5. The speech recognition method of claim 4, wherein the clustering model comprises a generation submodel, an assignment submodel, and a conversion submodel, and

the clustering of the acoustic feature vectors by adopting a pre-trained clustering model to obtain the speaker label and a time label corresponding to the speaker label comprises the following steps:

inputting the acoustic feature vector into the generating sub-model to obtain the speaker label;

inputting the speaker tag and the acoustic feature vector into the distribution submodel to obtain a voiceprint sequence corresponding to the speaker tag;

and inputting the voiceprint sequence corresponding to the speaker tag into the conversion sub-model to obtain a time tag corresponding to the speaker tag.

6. The speech recognition method according to any one of claims 1-5, wherein the recognizing the speech data according to the speaker tag and the time tag, and generating the speech recognition result with the speaker tag and the time tag comprises:

according to the speaker tag and the time tag, segmenting the voice data to obtain statement data corresponding to the speaker tag and the time tag;

recognizing the statement data to generate a statement recognition result;

and generating a voice recognition result with the speaker tag and the time tag according to the speaker tag, the time tag and the sentence recognition result.

7. A speech recognition apparatus comprising:

an acquisition module configured to acquire voice data;

the clustering module is configured to cluster the acoustic feature vectors to obtain speaker labels and time labels corresponding to the speaker labels;

8. The speech recognition device of claim 7, wherein the extraction module comprises:

a dividing unit configured to divide the voice data according to the at least two frame lengths, respectively, and generate at least two frame data sets, where the frame data sets correspond to the frame length 5;

an extraction unit configured to extract acoustic feature vectors of the speech data according to the at least two sets of framed data.
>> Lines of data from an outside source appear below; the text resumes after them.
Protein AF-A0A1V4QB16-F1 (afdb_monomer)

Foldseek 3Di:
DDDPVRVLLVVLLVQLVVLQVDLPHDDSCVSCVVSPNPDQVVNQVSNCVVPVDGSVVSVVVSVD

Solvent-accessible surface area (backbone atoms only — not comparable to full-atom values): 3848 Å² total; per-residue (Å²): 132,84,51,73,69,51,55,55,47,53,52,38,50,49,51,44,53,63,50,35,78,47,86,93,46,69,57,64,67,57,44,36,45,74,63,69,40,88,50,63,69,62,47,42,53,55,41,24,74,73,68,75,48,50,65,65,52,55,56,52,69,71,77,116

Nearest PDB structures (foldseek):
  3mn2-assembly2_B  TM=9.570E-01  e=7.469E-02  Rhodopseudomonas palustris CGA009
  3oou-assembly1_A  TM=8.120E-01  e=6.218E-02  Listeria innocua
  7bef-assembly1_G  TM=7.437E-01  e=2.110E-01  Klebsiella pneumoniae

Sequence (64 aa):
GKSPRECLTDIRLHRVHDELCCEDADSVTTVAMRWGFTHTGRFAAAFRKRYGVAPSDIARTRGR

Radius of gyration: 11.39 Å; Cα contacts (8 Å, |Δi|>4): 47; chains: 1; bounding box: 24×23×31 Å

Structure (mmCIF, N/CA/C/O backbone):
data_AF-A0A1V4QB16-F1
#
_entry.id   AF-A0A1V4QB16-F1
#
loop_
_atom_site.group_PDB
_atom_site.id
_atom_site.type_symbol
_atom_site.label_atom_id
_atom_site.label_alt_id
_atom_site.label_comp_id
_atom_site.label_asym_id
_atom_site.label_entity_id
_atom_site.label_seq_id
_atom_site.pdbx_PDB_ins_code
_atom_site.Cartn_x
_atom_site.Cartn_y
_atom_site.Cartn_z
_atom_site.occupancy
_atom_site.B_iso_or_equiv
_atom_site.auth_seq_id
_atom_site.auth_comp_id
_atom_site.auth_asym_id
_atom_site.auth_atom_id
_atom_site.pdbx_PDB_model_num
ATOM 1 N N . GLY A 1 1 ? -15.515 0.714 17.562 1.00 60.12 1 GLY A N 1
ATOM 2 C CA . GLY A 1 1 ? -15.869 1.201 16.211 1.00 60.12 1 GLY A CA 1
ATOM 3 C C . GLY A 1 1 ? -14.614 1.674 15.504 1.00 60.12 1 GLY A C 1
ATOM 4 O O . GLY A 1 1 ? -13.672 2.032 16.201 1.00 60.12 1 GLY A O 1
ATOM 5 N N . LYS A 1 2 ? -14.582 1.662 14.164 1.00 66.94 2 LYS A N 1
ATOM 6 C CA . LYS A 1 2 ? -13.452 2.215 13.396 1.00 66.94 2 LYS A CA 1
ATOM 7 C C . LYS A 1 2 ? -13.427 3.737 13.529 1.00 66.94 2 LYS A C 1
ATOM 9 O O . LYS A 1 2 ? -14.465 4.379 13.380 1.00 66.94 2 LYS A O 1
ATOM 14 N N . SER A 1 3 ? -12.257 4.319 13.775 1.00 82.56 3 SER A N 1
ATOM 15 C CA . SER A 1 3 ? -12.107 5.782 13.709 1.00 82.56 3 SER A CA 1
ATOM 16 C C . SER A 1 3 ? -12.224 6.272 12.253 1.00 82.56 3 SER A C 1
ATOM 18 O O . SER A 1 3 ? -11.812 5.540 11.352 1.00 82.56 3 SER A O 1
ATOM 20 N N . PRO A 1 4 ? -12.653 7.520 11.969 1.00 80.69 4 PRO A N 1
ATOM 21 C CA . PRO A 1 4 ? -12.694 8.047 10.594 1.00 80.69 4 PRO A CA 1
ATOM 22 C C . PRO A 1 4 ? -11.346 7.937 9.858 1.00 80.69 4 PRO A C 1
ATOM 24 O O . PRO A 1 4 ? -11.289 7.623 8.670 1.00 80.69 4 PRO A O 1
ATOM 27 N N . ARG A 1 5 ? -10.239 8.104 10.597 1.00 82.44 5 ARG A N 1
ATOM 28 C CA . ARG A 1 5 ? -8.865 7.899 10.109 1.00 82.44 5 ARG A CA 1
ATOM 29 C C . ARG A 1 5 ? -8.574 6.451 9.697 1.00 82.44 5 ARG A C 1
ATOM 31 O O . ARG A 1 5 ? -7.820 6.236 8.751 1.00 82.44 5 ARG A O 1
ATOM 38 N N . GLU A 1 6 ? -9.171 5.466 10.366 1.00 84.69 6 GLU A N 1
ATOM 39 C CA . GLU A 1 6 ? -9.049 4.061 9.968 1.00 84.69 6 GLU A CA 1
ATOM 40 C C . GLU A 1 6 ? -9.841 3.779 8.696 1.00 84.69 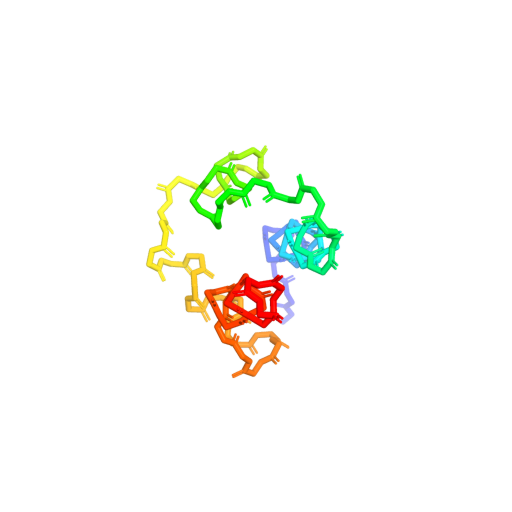6 GLU A C 1
ATOM 42 O O . GLU A 1 6 ? -9.306 3.111 7.825 1.00 84.69 6 GLU A O 1
ATOM 47 N N . CYS A 1 7 ? -11.043 4.341 8.524 1.00 86.81 7 CYS A N 1
ATOM 48 C CA . CYS A 1 7 ? -11.801 4.217 7.271 1.00 86.81 7 CYS A CA 1
ATOM 49 C C . CYS A 1 7 ? -11.048 4.834 6.077 1.00 86.81 7 CYS A C 1
ATOM 51 O O . CYS A 1 7 ? -10.953 4.211 5.023 1.00 86.81 7 CYS A O 1
ATOM 53 N N . LEU A 1 8 ? -10.432 6.010 6.249 1.00 88.88 8 LEU A N 1
ATOM 54 C CA . LEU A 1 8 ? -9.561 6.603 5.222 1.00 88.88 8 LEU A CA 1
ATOM 55 C C . LEU A 1 8 ? -8.323 5.739 4.931 1.00 88.88 8 LEU A C 1
ATOM 57 O O . LEU A 1 8 ? -7.906 5.622 3.780 1.00 88.88 8 LEU A O 1
ATOM 61 N N . THR A 1 9 ? -7.748 5.110 5.959 1.00 90.38 9 THR A N 1
ATOM 62 C CA . THR A 1 9 ? -6.639 4.156 5.796 1.00 90.38 9 THR A CA 1
ATOM 63 C C . THR A 1 9 ? -7.090 2.910 5.028 1.00 90.38 9 THR A C 1
ATOM 65 O O . THR A 1 9 ? -6.389 2.478 4.123 1.00 90.38 9 THR A O 1
ATOM 68 N N . ASP A 1 10 ? -8.276 2.377 5.332 1.00 91.12 10 ASP A N 1
ATOM 69 C CA . ASP A 1 10 ? -8.933 1.242 4.664 1.00 91.12 10 ASP A CA 1
ATOM 70 C C . ASP A 1 10 ? -9.038 1.478 3.144 1.00 91.12 10 ASP A C 1
ATOM 72 O O . ASP A 1 10 ? -8.629 0.631 2.350 1.00 91.12 10 ASP A O 1
ATOM 76 N N . ILE A 1 11 ? -9.516 2.667 2.754 1.00 93.19 11 ILE A N 1
ATOM 77 C CA . ILE A 1 11 ? -9.676 3.096 1.355 1.00 93.19 11 ILE A CA 1
ATOM 78 C C . ILE A 1 11 ? -8.313 3.231 0.663 1.00 93.19 11 ILE A C 1
ATOM 80 O O . ILE A 1 11 ? -8.135 2.733 -0.447 1.00 93.19 11 ILE A O 1
ATOM 84 N N . ARG A 1 12 ? -7.328 3.863 1.317 1.00 94.25 12 ARG A N 1
ATOM 85 C CA . ARG A 1 12 ? -5.966 4.004 0.770 1.00 94.25 12 ARG A CA 1
ATOM 86 C C . ARG A 1 12 ? -5.271 2.654 0.600 1.00 94.25 12 ARG A C 1
ATOM 88 O O . ARG A 1 12 ? -4.642 2.433 -0.425 1.00 94.25 12 ARG A O 1
ATOM 95 N N . LEU A 1 13 ? -5.410 1.737 1.560 1.00 94.31 13 LEU A N 1
ATOM 96 C CA . LEU A 1 13 ? -4.880 0.373 1.448 1.00 94.31 13 LEU A CA 1
ATOM 97 C C . LEU A 1 13 ? -5.520 -0.389 0.279 1.00 94.31 13 LEU A C 1
ATOM 99 O O . LEU A 1 13 ? -4.823 -1.129 -0.406 1.00 94.31 13 LEU A O 1
ATOM 103 N N . HIS A 1 14 ? -6.818 -0.186 0.032 1.00 94.38 14 HIS A N 1
ATOM 104 C CA . HIS A 1 14 ? -7.510 -0.785 -1.109 1.00 94.38 14 HIS A CA 1
ATOM 105 C C . HIS A 1 14 ? -7.022 -0.221 -2.445 1.00 94.38 14 HIS A C 1
ATOM 107 O O . HIS A 1 14 ? -6.717 -0.995 -3.342 1.00 94.38 14 HIS A O 1
ATOM 113 N N . ARG A 1 15 ? -6.841 1.100 -2.556 1.00 94.50 15 ARG A N 1
ATOM 114 C CA . ARG A 1 15 ? -6.244 1.721 -3.749 1.00 94.50 15 ARG A CA 1
ATOM 115 C C . ARG A 1 15 ? -4.800 1.281 -3.995 1.00 94.50 15 ARG A C 1
ATOM 117 O O . ARG A 1 15 ? -4.441 1.011 -5.130 1.00 94.50 15 ARG A O 1
ATOM 124 N N . VAL A 1 16 ? -4.001 1.114 -2.940 1.00 94.31 16 VAL A N 1
ATOM 125 C CA . VAL A 1 16 ? -2.660 0.519 -3.058 1.00 94.31 16 VAL A CA 1
ATOM 126 C C . VAL A 1 16 ? -2.728 -0.938 -3.520 1.00 94.31 16 VAL A C 1
ATOM 128 O O . VAL A 1 16 ? -1.891 -1.341 -4.310 1.00 94.31 16 VAL A O 1
ATOM 131 N N . HIS A 1 17 ? -3.696 -1.740 -3.068 1.00 93.38 17 HIS A N 1
ATOM 132 C CA . HIS A 1 17 ? -3.858 -3.117 -3.553 1.00 93.38 17 HIS A CA 1
ATOM 133 C C . HIS A 1 17 ? -4.248 -3.174 -5.042 1.00 93.38 17 HIS A C 1
ATOM 135 O O . HIS A 1 17 ? -3.814 -4.087 -5.731 1.00 93.38 17 HIS A O 1
ATOM 141 N N . ASP A 1 18 ? -5.072 -2.230 -5.498 1.00 93.00 18 ASP A N 1
ATOM 142 C CA . ASP A 1 18 ? -5.619 -2.103 -6.861 1.00 93.00 18 ASP A CA 1
ATOM 143 C C . ASP A 1 18 ? -4.631 -1.480 -7.871 1.00 93.00 18 ASP A C 1
ATOM 145 O O . ASP A 1 18 ? -4.686 -1.778 -9.057 1.00 93.00 18 ASP A O 1
ATOM 149 N N . GLU A 1 19 ? -3.700 -0.637 -7.403 1.00 92.94 19 GLU A N 1
ATOM 150 C CA . GLU A 1 19 ? -2.547 -0.164 -8.192 1.00 92.94 19 GLU A CA 1
ATOM 151 C C . GLU A 1 19 ? -1.365 -1.149 -8.121 1.00 92.94 19 GLU A C 1
ATOM 153 O O . GLU A 1 19 ? -0.580 -1.276 -9.057 1.00 92.94 19 GLU A O 1
ATOM 158 N N . LEU A 1 20 ? -1.273 -1.932 -7.040 1.00 91.25 20 LEU A N 1
ATOM 159 C CA . LEU A 1 20 ? -0.719 -3.283 -7.120 1.00 91.25 20 LEU A CA 1
ATOM 160 C C . LEU A 1 20 ? -1.702 -4.182 -7.923 1.00 91.25 20 LEU A C 1
ATOM 162 O O . LEU A 1 20 ? -2.711 -3.708 -8.413 1.00 91.25 20 LEU A O 1
ATOM 166 N N . CYS A 1 21 ? -1.400 -5.460 -8.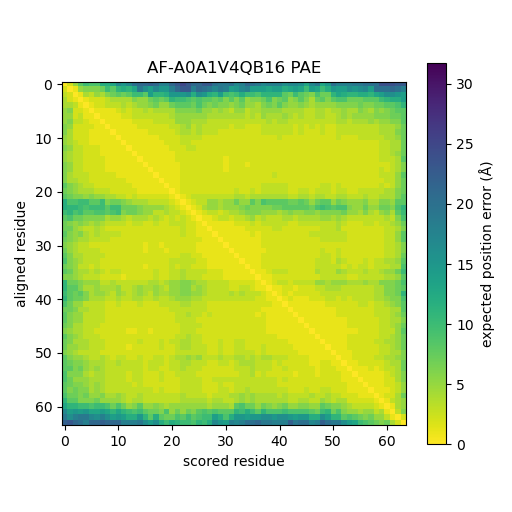156 1.00 89.94 21 CYS A N 1
ATOM 167 C CA . CYS A 1 21 ? -2.094 -6.315 -9.144 1.00 89.94 21 CYS A CA 1
ATOM 168 C C . CYS A 1 21 ? -2.049 -5.860 -10.630 1.00 89.94 21 CYS A C 1
ATOM 170 O O . CYS A 1 21 ? -1.938 -6.743 -11.473 1.00 89.94 21 CYS A O 1
ATOM 172 N N . CYS A 1 22 ? -2.037 -4.565 -10.973 1.00 88.94 22 CYS A N 1
ATOM 173 C CA . CYS A 1 22 ? -1.772 -4.069 -12.338 1.00 88.94 22 CYS A CA 1
ATOM 174 C C . CYS A 1 22 ? -0.354 -4.423 -12.819 1.00 88.94 22 CYS A C 1
ATOM 176 O O . CYS A 1 22 ? 0.584 -4.398 -12.024 1.00 88.94 22 CYS A O 1
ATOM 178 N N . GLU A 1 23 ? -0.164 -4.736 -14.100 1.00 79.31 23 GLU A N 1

9. The speech recognition device according to claim 8, wherein the extraction unit is configured to 0:

10. The speech recognition device of any of claims 7-9, wherein the class 5 module is configured to: and clustering the acoustic feature vectors by adopting a pre-trained clustering model to obtain the speaker label and a time label corresponding to the speaker label.

11. The speech recognition apparatus of claim 10, wherein the clustering model includes a generation submodel, an assignment submodel, and a conversion submodel, and the clustering module is configured to 0 be:

and inputting the voiceprint sequence corresponding to the speaker tag into the conversion sub-model to obtain a time tag corresponding to the speaker tag of the 5 speakers.

12. The speech recognition device of any of claims 7-11, the recognition module configured to:

according to the speaker tag and the time tag, dividing the voice data to obtain statement data corresponding to 0 of the speaker tag and the time tag;

recognizing the statement data to generate a statement recognition result;

13. An electronic device, comprising:

at least one processor; and

the memory stores instructions executable by the at least one processor to enable the at least one processor to perform the method of any one of claims 1-6.

14. A non-transitory computer readable storage medium having stored thereon computer instructions for causing the computer to perform the method of any one of claims 1-6.

15. A computer program product comprising a computer program which, when executed by a processor, implements the method according to any one of claims 1-6.